§ **PROVIDED DATA**
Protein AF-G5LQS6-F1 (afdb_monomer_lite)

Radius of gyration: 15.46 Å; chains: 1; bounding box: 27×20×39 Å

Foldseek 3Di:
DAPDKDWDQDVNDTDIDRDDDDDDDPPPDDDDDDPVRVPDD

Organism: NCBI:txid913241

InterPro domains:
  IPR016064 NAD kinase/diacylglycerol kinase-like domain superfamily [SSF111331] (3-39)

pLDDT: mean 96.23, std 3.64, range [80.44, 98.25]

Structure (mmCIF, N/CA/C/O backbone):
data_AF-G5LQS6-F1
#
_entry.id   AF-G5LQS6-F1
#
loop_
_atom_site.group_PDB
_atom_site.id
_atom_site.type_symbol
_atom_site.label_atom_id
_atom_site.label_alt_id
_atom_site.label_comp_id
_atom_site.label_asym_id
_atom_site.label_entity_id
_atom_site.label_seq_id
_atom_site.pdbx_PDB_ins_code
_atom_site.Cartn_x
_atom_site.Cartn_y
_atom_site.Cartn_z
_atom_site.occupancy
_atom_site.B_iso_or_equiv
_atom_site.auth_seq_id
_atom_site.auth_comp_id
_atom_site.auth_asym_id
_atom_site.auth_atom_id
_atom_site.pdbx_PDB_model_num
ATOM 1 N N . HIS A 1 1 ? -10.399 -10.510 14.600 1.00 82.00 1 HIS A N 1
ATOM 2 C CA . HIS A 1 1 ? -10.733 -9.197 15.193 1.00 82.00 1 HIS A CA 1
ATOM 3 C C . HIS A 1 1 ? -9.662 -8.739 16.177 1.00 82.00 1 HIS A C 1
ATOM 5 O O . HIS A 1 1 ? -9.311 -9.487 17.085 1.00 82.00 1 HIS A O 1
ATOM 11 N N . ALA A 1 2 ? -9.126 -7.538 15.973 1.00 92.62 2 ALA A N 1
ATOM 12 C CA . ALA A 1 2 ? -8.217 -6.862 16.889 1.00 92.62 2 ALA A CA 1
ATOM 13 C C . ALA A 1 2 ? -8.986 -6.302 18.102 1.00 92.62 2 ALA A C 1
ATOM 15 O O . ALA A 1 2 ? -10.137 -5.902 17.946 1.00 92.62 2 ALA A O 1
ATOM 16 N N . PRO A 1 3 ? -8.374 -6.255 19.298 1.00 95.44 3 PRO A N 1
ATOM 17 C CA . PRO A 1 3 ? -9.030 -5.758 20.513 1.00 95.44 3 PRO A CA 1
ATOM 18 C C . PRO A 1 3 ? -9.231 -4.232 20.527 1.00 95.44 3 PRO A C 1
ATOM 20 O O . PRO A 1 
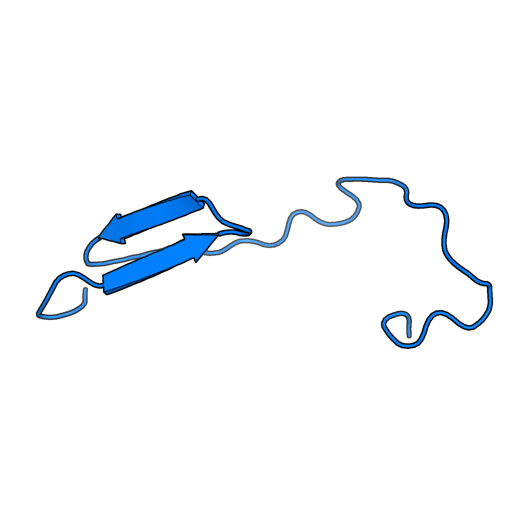3 ? -10.005 -3.723 21.335 1.00 95.44 3 PRO A O 1
ATOM 23 N N . HIS A 1 4 ? -8.537 -3.507 19.649 1.00 96.75 4 HIS A N 1
ATOM 24 C CA . HIS A 1 4 ? -8.643 -2.063 19.459 1.00 96.75 4 HIS A CA 1
ATOM 25 C C . HIS A 1 4 ? -8.634 -1.740 17.966 1.00 96.75 4 HIS A C 1
ATOM 27 O O . HIS A 1 4 ? -8.207 -2.558 17.147 1.00 96.75 4 HIS A O 1
ATOM 33 N N . GLU A 1 5 ? -9.106 -0.546 17.623 1.00 97.12 5 GLU A N 1
ATOM 34 C CA . GLU A 1 5 ? -9.097 -0.060 16.251 1.00 97.12 5 GLU A CA 1
ATOM 35 C C . GLU A 1 5 ? -7.660 0.107 15.738 1.00 97.12 5 GLU A C 1
ATOM 37 O O . GLU A 1 5 ? -6.786 0.647 16.416 1.00 97.12 5 GLU A O 1
ATOM 42 N N . ILE A 1 6 ? -7.427 -0.388 14.529 1.00 97.94 6 ILE A N 1
ATOM 43 C CA . ILE A 1 6 ? -6.194 -0.226 13.769 1.00 97.94 6 ILE A CA 1
ATOM 44 C C . ILE A 1 6 ? -6.496 0.782 12.669 1.00 97.94 6 ILE A C 1
ATOM 46 O O . ILE A 1 6 ? -7.487 0.623 11.964 1.00 97.94 6 ILE A O 1
ATOM 50 N N . THR A 1 7 ? -5.627 1.771 12.487 1.00 98.00 7 THR A N 1
ATOM 51 C CA . THR A 1 7 ? -5.665 2.674 11.331 1.00 98.00 7 THR A CA 1
ATOM 52 C C . THR A 1 7 ? -4.564 2.281 10.354 1.00 98.00 7 THR A C 1
ATOM 54 O O . THR A 1 7 ? -3.381 2.427 10.665 1.00 98.00 7 THR A O 1
ATOM 57 N N . PHE A 1 8 ? -4.941 1.793 9.173 1.00 97.94 8 PHE A N 1
ATOM 58 C CA . PHE A 1 8 ? -4.029 1.593 8.051 1.00 97.94 8 PHE A CA 1
ATOM 59 C C . PHE A 1 8 ? -3.948 2.855 7.198 1.00 97.94 8 PHE A C 1
ATOM 61 O O . PHE A 1 8 ? -4.958 3.489 6.914 1.00 97.94 8 PHE A O 1
ATOM 68 N N . ASN A 1 9 ? -2.739 3.197 6.764 1.00 97.81 9 ASN A N 1
ATOM 69 C CA . ASN A 1 9 ? -2.525 4.180 5.710 1.00 97.81 9 ASN A CA 1
ATOM 70 C C . ASN A 1 9 ? -2.428 3.446 4.365 1.00 97.81 9 ASN A C 1
ATOM 72 O O . ASN A 1 9 ? -1.503 2.653 4.179 1.00 97.81 9 ASN A O 1
ATOM 76 N N . LEU A 1 10 ? -3.362 3.706 3.451 1.00 97.56 10 LEU A N 1
ATOM 77 C CA . LEU A 1 10 ? -3.422 3.131 2.107 1.00 97.56 10 LEU A CA 1
ATOM 78 C C . LEU A 1 10 ? -3.009 4.202 1.095 1.00 97.56 10 LEU A C 1
ATOM 80 O O . LEU A 1 10 ? -3.830 5.002 0.659 1.00 97.56 10 LEU A O 1
ATOM 84 N N . ASP A 1 11 ? -1.713 4.261 0.785 1.00 97.00 11 ASP A N 1
ATOM 85 C CA . ASP 
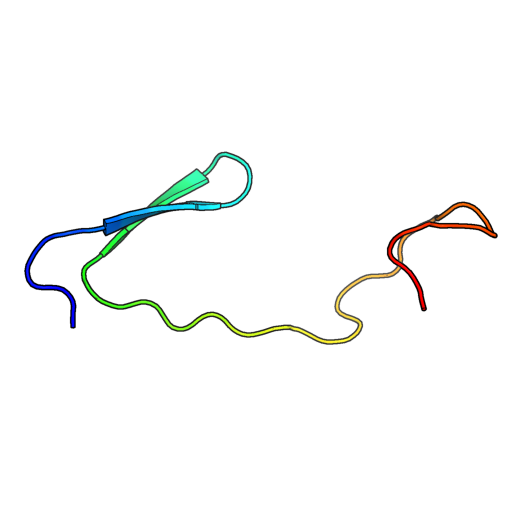A 1 11 ? -1.121 5.237 -0.146 1.00 97.00 11 ASP A CA 1
ATOM 86 C C . ASP A 1 11 ? -1.456 6.715 0.156 1.00 97.00 11 ASP A C 1
ATOM 88 O O . ASP A 1 11 ? -1.441 7.565 -0.731 1.00 97.00 11 ASP A O 1
ATOM 92 N N . GLY A 1 12 ? -1.708 7.040 1.428 1.00 97.44 12 GLY A N 1
ATOM 93 C CA . GLY A 1 12 ? -2.066 8.384 1.898 1.00 97.44 12 GLY A CA 1
ATOM 94 C C . GLY A 1 12 ? -3.489 8.489 2.449 1.00 97.44 12 GLY A C 1
ATOM 95 O O . GLY A 1 12 ? -3.774 9.429 3.189 1.00 97.44 12 GLY A O 1
ATOM 96 N N . GLU A 1 13 ? -4.357 7.519 2.152 1.00 97.88 13 GLU A N 1
ATOM 97 C CA . GLU A 1 13 ? -5.740 7.491 2.631 1.00 97.88 13 GLU A CA 1
ATOM 98 C C . GLU A 1 13 ? -5.858 6.671 3.931 1.00 97.88 13 GLU A C 1
ATOM 100 O O . GLU A 1 13 ? -5.492 5.490 3.952 1.00 97.88 13 GLU A O 1
ATOM 105 N N . PRO A 1 14 ? -6.362 7.246 5.038 1.00 97.94 14 PRO A N 1
ATOM 106 C CA . PRO A 1 14 ? -6.523 6.519 6.291 1.00 97.94 14 PRO A CA 1
ATOM 107 C C . PRO A 1 14 ? -7.768 5.620 6.269 1.00 97.94 14 PRO A C 1
ATOM 109 O O . PRO A 1 14 ? -8.861 6.056 5.910 1.00 97.94 14 PRO A O 1
ATOM 112 N N . LEU A 1 15 ? -7.627 4.378 6.738 1.00 98.19 15 LEU A N 1
ATOM 113 C CA . LEU A 1 15 ? -8.728 3.436 6.934 1.00 98.19 15 LEU A CA 1
ATOM 114 C C . LEU A 1 15 ? -8.636 2.775 8.311 1.00 98.19 15 LEU A C 1
ATOM 116 O O . LEU A 1 15 ? -7.672 2.063 8.599 1.00 98.19 15 LEU A O 1
ATOM 120 N N . SER A 1 16 ? -9.655 2.981 9.144 1.00 98.12 16 SER A N 1
ATOM 121 C CA . SER A 1 16 ? -9.707 2.467 10.514 1.00 98.12 16 SER A CA 1
AT
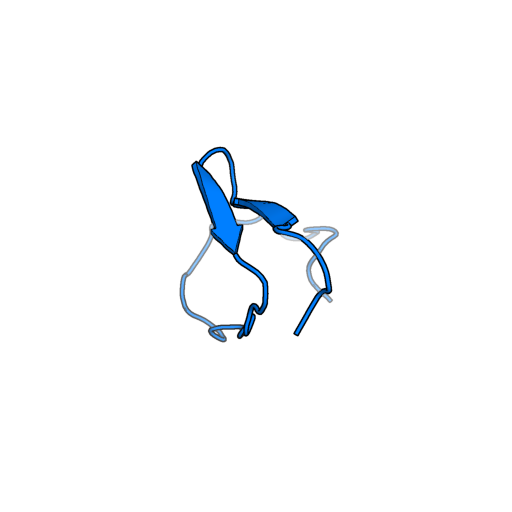OM 122 C C . SER A 1 16 ? -10.708 1.319 10.673 1.00 98.12 16 SER A C 1
ATOM 124 O O . SER A 1 16 ? -11.753 1.293 10.022 1.00 98.12 16 SER A O 1
ATOM 126 N N . GLY A 1 17 ? -10.372 0.330 11.502 1.00 97.38 17 GLY A N 1
ATOM 127 C CA . GLY A 1 17 ? -11.194 -0.860 11.717 1.00 97.38 17 GLY A CA 1
ATOM 128 C C . GLY A 1 17 ? -10.549 -1.878 12.658 1.00 97.38 17 GLY A C 1
ATOM 129 O O . GLY A 1 17 ? -9.407 -1.733 13.079 1.00 97.38 17 GLY A O 1
ATOM 130 N N . GLN A 1 18 ? -11.281 -2.934 13.009 1.00 98.06 18 GLN A N 1
ATOM 131 C CA . GLN A 1 18 ? -10.786 -4.021 13.877 1.00 98.06 18 GLN A CA 1
ATOM 132 C C . GLN A 1 18 ? -10.451 -5.300 13.093 1.00 98.06 18 GLN A C 1
ATOM 134 O O . GLN A 1 18 ? -9.936 -6.269 13.651 1.00 98.06 18 GLN A O 1
ATOM 139 N N . GLU A 1 19 ? -10.769 -5.341 11.804 1.00 98.00 19 GLU A N 1
ATOM 140 C CA . GLU A 1 19 ? -10.497 -6.465 10.919 1.00 98.00 19 GLU A CA 1
ATOM 141 C C . GLU A 1 19 ? -10.404 -5.968 9.481 1.00 98.00 19 GLU A C 1
ATOM 143 O O . GLU A 1 19 ? -11.169 -5.100 9.068 1.00 98.00 19 GLU A O 1
ATOM 148 N N . PHE A 1 20 ? -9.455 -6.523 8.734 1.00 97.44 20 PHE A N 1
ATOM 149 C CA . PHE A 1 20 ? -9.179 -6.152 7.357 1.00 97.44 20 PHE A CA 1
ATOM 150 C C . PHE A 1 20 ? -8.922 -7.421 6.554 1.00 97.44 20 PHE A C 1
ATOM 152 O O . PHE A 1 20 ? -8.179 -8.297 6.997 1.00 97.44 20 PHE A O 1
ATOM 159 N N . HIS A 1 21 ? -9.505 -7.495 5.363 1.00 97.81 21 HIS A N 1
ATOM 160 C CA . HIS A 1 21 ? -9.171 -8.497 4.361 1.00 97.81 21 HIS A CA 1
ATOM 161 C C . HIS A 1 21 ? -8.444 -7.792 3.214 1.00 97.81 21 HIS A C 1
ATOM 163 O O . HIS A 1 21 ? -9.021 -6.924 2.562 1.00 97.81 21 HIS A O 
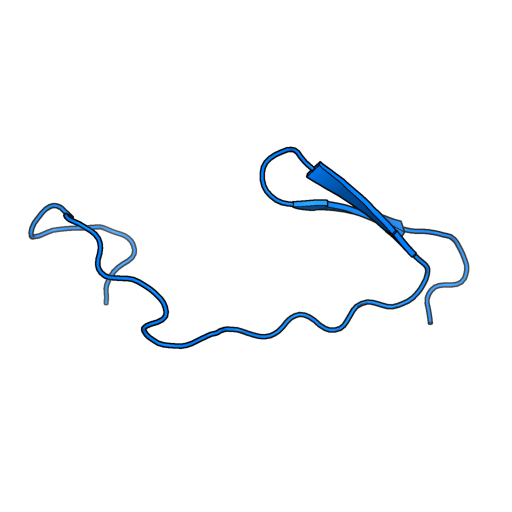1
ATOM 169 N N . ILE A 1 22 ? -7.167 -8.124 3.009 1.00 97.50 22 ILE A N 1
ATOM 170 C CA . ILE A 1 22 ? -6.329 -7.549 1.950 1.00 97.50 22 ILE A CA 1
ATOM 171 C C . ILE A 1 22 ? -6.183 -8.596 0.853 1.00 97.50 22 ILE A C 1
ATOM 173 O O . ILE A 1 22 ? -5.693 -9.696 1.101 1.00 97.50 22 ILE A O 1
ATOM 177 N N . GLU A 1 23 ? -6.578 -8.234 -0.361 1.00 98.25 23 GLU A N 1
ATOM 178 C CA . GLU A 1 23 ? -6.558 -9.114 -1.522 1.00 98.25 23 GLU A CA 1
ATOM 179 C C . GLU A 1 23 ? -5.738 -8.484 -2.650 1.00 98.25 23 GLU A C 1
ATOM 181 O O . GLU A 1 23 ? -5.824 -7.284 -2.915 1.00 98.25 23 GLU A O 1
ATOM 186 N N . VAL A 1 24 ? -4.928 -9.301 -3.324 1.00 97.38 24 VAL A N 1
ATOM 187 C CA . VAL A 1 24 ? -4.182 -8.871 -4.509 1.00 97.38 24 VAL A CA 1
ATOM 188 C C . VAL A 1 24 ? -5.074 -9.015 -5.733 1.00 97.38 24 VAL A C 1
ATOM 190 O O . VAL A 1 24 ? -5.589 -10.098 -5.994 1.00 97.38 24 VAL A O 1
ATOM 193 N N . LEU A 1 25 ? -5.172 -7.958 -6.540 1.00 97.81 25 LEU A N 1
ATOM 194 C CA . LEU A 1 25 ? -5.805 -8.011 -7.857 1.00 97.81 25 LEU A CA 1
ATOM 195 C C . LEU A 1 25 ? -4.733 -8.258 -8.938 1.00 97.81 25 LEU A C 1
ATOM 197 O O . LEU A 1 25 ? -4.020 -7.323 -9.324 1.00 97.81 25 LEU A O 1
ATOM 201 N N . PRO A 1 26 ? -4.559 -9.502 -9.426 1.00 97.19 26 PRO A N 1
ATOM 202 C CA . PRO A 1 26 ? -3.484 -9.823 -10.357 1.00 97.19 26 PRO A CA 1
ATOM 203 C C . PRO A 1 26 ? -3.705 -9.137 -11.708 1.00 97.19 26 PRO A C 1
ATOM 205 O O . PRO A 1 26 ? -4.791 -9.189 -12.278 1.00 97.19 26 PRO A O 1
ATOM 208 N N . GLY A 1 27 ? -2.658 -8.502 -12.241 1.00 95.50 27 GLY A N 1
ATOM 209 C CA . GLY A 1 27 ? -2.707 -7.870 -13.564 1.00 95.50 27 GLY A CA 1
ATOM 210 C C . GLY A 1 27 ? -3.699 -6.707 -13.680 1.00 95.50 27 GLY A C 1
ATOM 211 O O . GLY A 1 27 ? -4.085 -6.359 -14.794 1.00 95.50 27 GLY A O 1
ATOM 212 N N . ALA A 1 28 ? -4.105 -6.099 -12.558 1.00 97.56 28 ALA A N 1
ATOM 213 C CA . ALA A 1 28 ? -5.116 -5.039 -12.526 1.00 97.56 28 ALA A CA 1
ATOM 214 C C . ALA A 1 28 ? -4.745 -3.799 -13.357 1.00 97.56 28 ALA A C 1
ATOM 216 O O . ALA A 1 28 ? -5.620 -3.047 -13.784 1.00 97.56 28 ALA A O 1
ATOM 217 N N . LEU A 1 29 ? -3.451 -3.581 -13.602 1.00 97.12 29 LEU A N 1
ATOM 218 C CA . LEU A 1 29 ? -2.963 -2.477 -14.415 1.00 97.12 29 LEU A CA 1
ATOM 219 C C . LEU A 1 29 ? -1.748 -2.874 -15.251 1.00 97.12 29 LEU A C 1
ATOM 221 O O . LEU A 1 29 ? -1.021 -3.819 -14.943 1.00 97.12 29 LEU A O 1
ATOM 225 N N . ARG A 1 30 ? -1.505 -2.088 -16.301 1.00 97.31 30 ARG A N 1
ATOM 226 C CA . ARG A 1 30 ? -0.262 -2.113 -17.077 1.00 97.31 30 ARG A CA 1
ATOM 227 C C . ARG A 1 30 ? 0.541 -0.869 -16.730 1.00 97.31 30 ARG A C 1
ATOM 229 O O . ARG A 1 30 ? 0.034 0.241 -16.872 1.00 97.31 30 ARG A O 1
ATOM 236 N N . CYS A 1 31 ? 1.785 -1.057 -16.310 1.00 97.12 31 CYS A N 1
ATOM 237 C CA . CYS A 1 31 ? 2.692 0.029 -15.956 1.00 97.12 31 CYS A CA 1
ATOM 238 C C . CYS A 1 31 ? 3.855 0.096 -16.952 1.00 97.12 31 CYS A C 1
ATOM 240 O O . CYS A 1 31 ? 4.311 -0.937 -17.444 1.00 97.12 31 CYS A O 1
ATOM 242 N N . ARG A 1 32 ? 4.344 1.304 -17.255 1.00 97.81 32 ARG A N 1
ATOM 243 C CA . ARG A 1 32 ? 5.629 1.465 -17.946 1.00 97.81 32 ARG A CA 1
ATOM 244 C C . ARG A 1 32 ? 6.730 1.366 -16.901 1.00 97.81 32 ARG A C 1
ATOM 246 O O . ARG A 1 32 ? 6.793 2.204 -16.010 1.00 97.81 32 ARG A O 1
ATOM 253 N N . LEU A 1 33 ? 7.575 0.355 -17.024 1.00 97.25 33 LEU A N 1
ATOM 254 C CA . LEU A 1 33 ? 8.650 0.067 -16.082 1.00 97.25 33 LEU A CA 1
ATOM 255 C C . LEU A 1 33 ? 9.985 -0.014 -16.833 1.00 97.25 33 LEU A C 1
ATOM 257 O O . LEU A 1 33 ? 9.981 -0.307 -18.034 1.00 97.25 33 LEU A O 1
ATOM 261 N N . PRO A 1 34 ? 11.118 0.256 -16.161 1.00 97.12 34 PRO A N 1
ATOM 262 C CA . PRO A 1 34 ? 12.426 -0.006 -16.742 1.00 97.12 34 PRO A CA 1
ATOM 263 C C . PRO A 1 34 ? 12.619 -1.520 -16.971 1.00 97.12 34 PRO A C 1
ATOM 265 O O . PRO A 1 34 ? 12.007 -2.320 -16.254 1.00 97.12 34 PRO A O 1
ATOM 268 N N . PRO A 1 35 ? 13.448 -1.935 -17.949 1.00 95.38 35 PRO A N 1
ATOM 269 C CA . PRO A 1 35 ? 13.676 -3.353 -18.248 1.00 95.38 35 PRO A CA 1
ATOM 270 C C . PRO A 1 35 ? 14.214 -4.163 -17.061 1.00 95.38 35 PRO A C 1
ATOM 272 O O . PRO A 1 35 ? 13.924 -5.347 -16.944 1.00 95.38 35 PRO A O 1
ATOM 275 N N . ASP A 1 36 ? 14.974 -3.518 -16.181 1.00 95.12 36 ASP A N 1
ATOM 276 C CA . ASP A 1 36 ? 15.625 -4.063 -14.989 1.00 95.12 36 ASP A CA 1
ATOM 277 C C . ASP A 1 36 ? 14.889 -3.676 -13.694 1.00 95.12 36 ASP A C 1
ATOM 279 O O . ASP A 1 36 ? 15.501 -3.490 -12.644 1.00 9
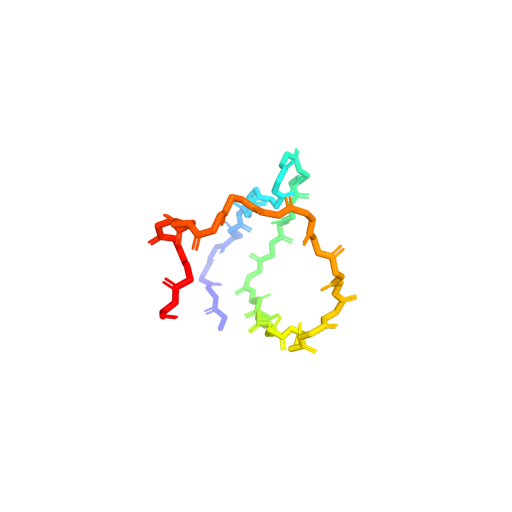5.12 36 ASP A O 1
ATOM 283 N N . CYS A 1 37 ? 13.561 -3.517 -13.760 1.00 96.69 37 CYS A N 1
ATOM 284 C CA . CYS A 1 37 ? 12.758 -3.120 -12.607 1.00 96.69 37 CYS A CA 1
ATOM 285 C C . CYS A 1 37 ? 13.002 -4.056 -11.404 1.00 96.69 37 CYS A C 1
ATOM 287 O O . CYS A 1 37 ? 12.658 -5.235 -11.477 1.00 96.69 37 CYS A O 1
ATOM 289 N N . PRO A 1 38 ? 13.514 -3.545 -10.266 1.00 96.12 38 PRO A N 1
ATOM 290 C CA . PRO A 1 38 ? 14.010 -4.381 -9.166 1.00 96.12 38 PRO A CA 1
ATOM 291 C C . PRO A 1 38 ? 12.912 -5.136 -8.406 1.00 96.12 38 PRO A C 1
ATOM 293 O O . PRO A 1 38 ? 13.211 -6.007 -7.595 1.00 96.12 38 PRO A O 1
ATOM 296 N N . LEU A 1 39 ? 11.644 -4.777 -8.625 1.00 95.81 39 LEU A N 1
ATOM 297 C CA . LEU A 1 39 ? 10.487 -5.409 -7.988 1.00 95.81 39 LEU A CA 1
ATOM 298 C C . LEU A 1 39 ? 9.800 -6.441 -8.895 1.00 95.81 39 LEU A C 1
ATOM 300 O O . LEU A 1 39 ? 8.842 -7.084 -8.466 1.00 95.81 39 LEU A O 1
ATOM 304 N N . LEU A 1 40 ? 10.270 -6.601 -10.136 1.00 92.50 40 LEU A N 1
ATOM 305 C CA . LEU A 1 40 ? 9.853 -7.685 -11.018 1.00 92.50 40 LEU A CA 1
ATOM 306 C C . LEU A 1 40 ? 10.823 -8.866 -10.861 1.00 92.50 40 LEU A C 1
ATOM 308 O O . LEU A 1 40 ? 12.022 -8.666 -10.682 1.00 92.50 40 LEU A O 1
ATOM 312 N N . ARG A 1 41 ? 10.278 -10.089 -10.876 1.00 80.44 41 ARG A N 1
ATOM 313 C CA . ARG A 1 41 ? 11.063 -11.334 -10.875 1.00 80.44 41 ARG A CA 1
ATOM 314 C C . ARG A 1 41 ? 11.6
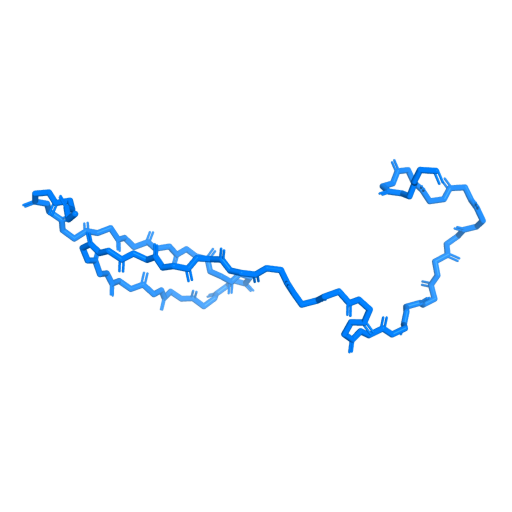51 -11.628 -12.247 1.00 80.44 41 ARG A C 1
ATOM 316 O O . ARG A 1 41 ? 10.967 -11.301 -13.242 1.00 80.44 41 ARG A O 1
#

Secondary structure (DSSP, 8-state):
--SS-EEEEETTEEEEES-------TT-------TT-TT--

Sequence (41 aa):
HAPHEITFNLDGEPLSGQEFHIEVLPGALRCRLPPDCPLLR

§ **WORK ITEM**
Look above for the line holding "ATOM 33 N N", then set down exactly that line and every line after it up to and including the line holding "ATOM 58 C CA", with nothing else.

§ **REPLY**
ATOM 33 N N . GLU A 1 5 ? -9.106 -0.546 17.623 1.00 97.12 5 GLU A N 1
ATOM 34 C CA . GLU A 1 5 ? -9.097 -0.060 16.251 1.00 97.12 5 GLU A CA 1
ATOM 35 C C . GLU A 1 5 ? -7.660 0.107 15.738 1.00 97.12 5 GLU A C 1
ATOM 37 O O . GLU A 1 5 ? -6.786 0.647 16.416 1.00 97.12 5 GLU A O 1
ATOM 42 N N . ILE A 1 6 ? -7.427 -0.388 14.529 1.00 97.94 6 ILE A N 1
ATOM 43 C CA . ILE A 1 6 ? -6.194 -0.226 13.769 1.00 97.94 6 ILE A CA 1
ATOM 44 C C . ILE A 1 6 ? -6.496 0.782 12.669 1.00 97.94 6 ILE A C 1
ATOM 46 O O . ILE A 1 6 ? -7.487 0.623 11.964 1.00 97.94 6 ILE A O 1
ATOM 50 N N . THR A 1 7 ? -5.627 1.771 12.487 1.00 98.00 7 THR A N 1
ATOM 51 C CA . THR A 1 7 ? -5.665 2.674 11.331 1.00 98.00 7 THR A CA 1
ATOM 52 C C . THR A 1 7 ? -4.564 2.281 10.354 1.00 98.00 7 THR A C 1
ATOM 54 O O . THR A 1 7 ? -3.381 2.427 10.665 1.00 98.00 7 THR A O 1
ATOM 57 N N . PHE A 1 8 ? -4.941 1.793 9.173 1.00 97.94 8 PHE A N 1
ATOM 58 C CA . PHE A 1 8 ? -4.029 1.593 8.051 1.00 97.94 8 PHE A CA 1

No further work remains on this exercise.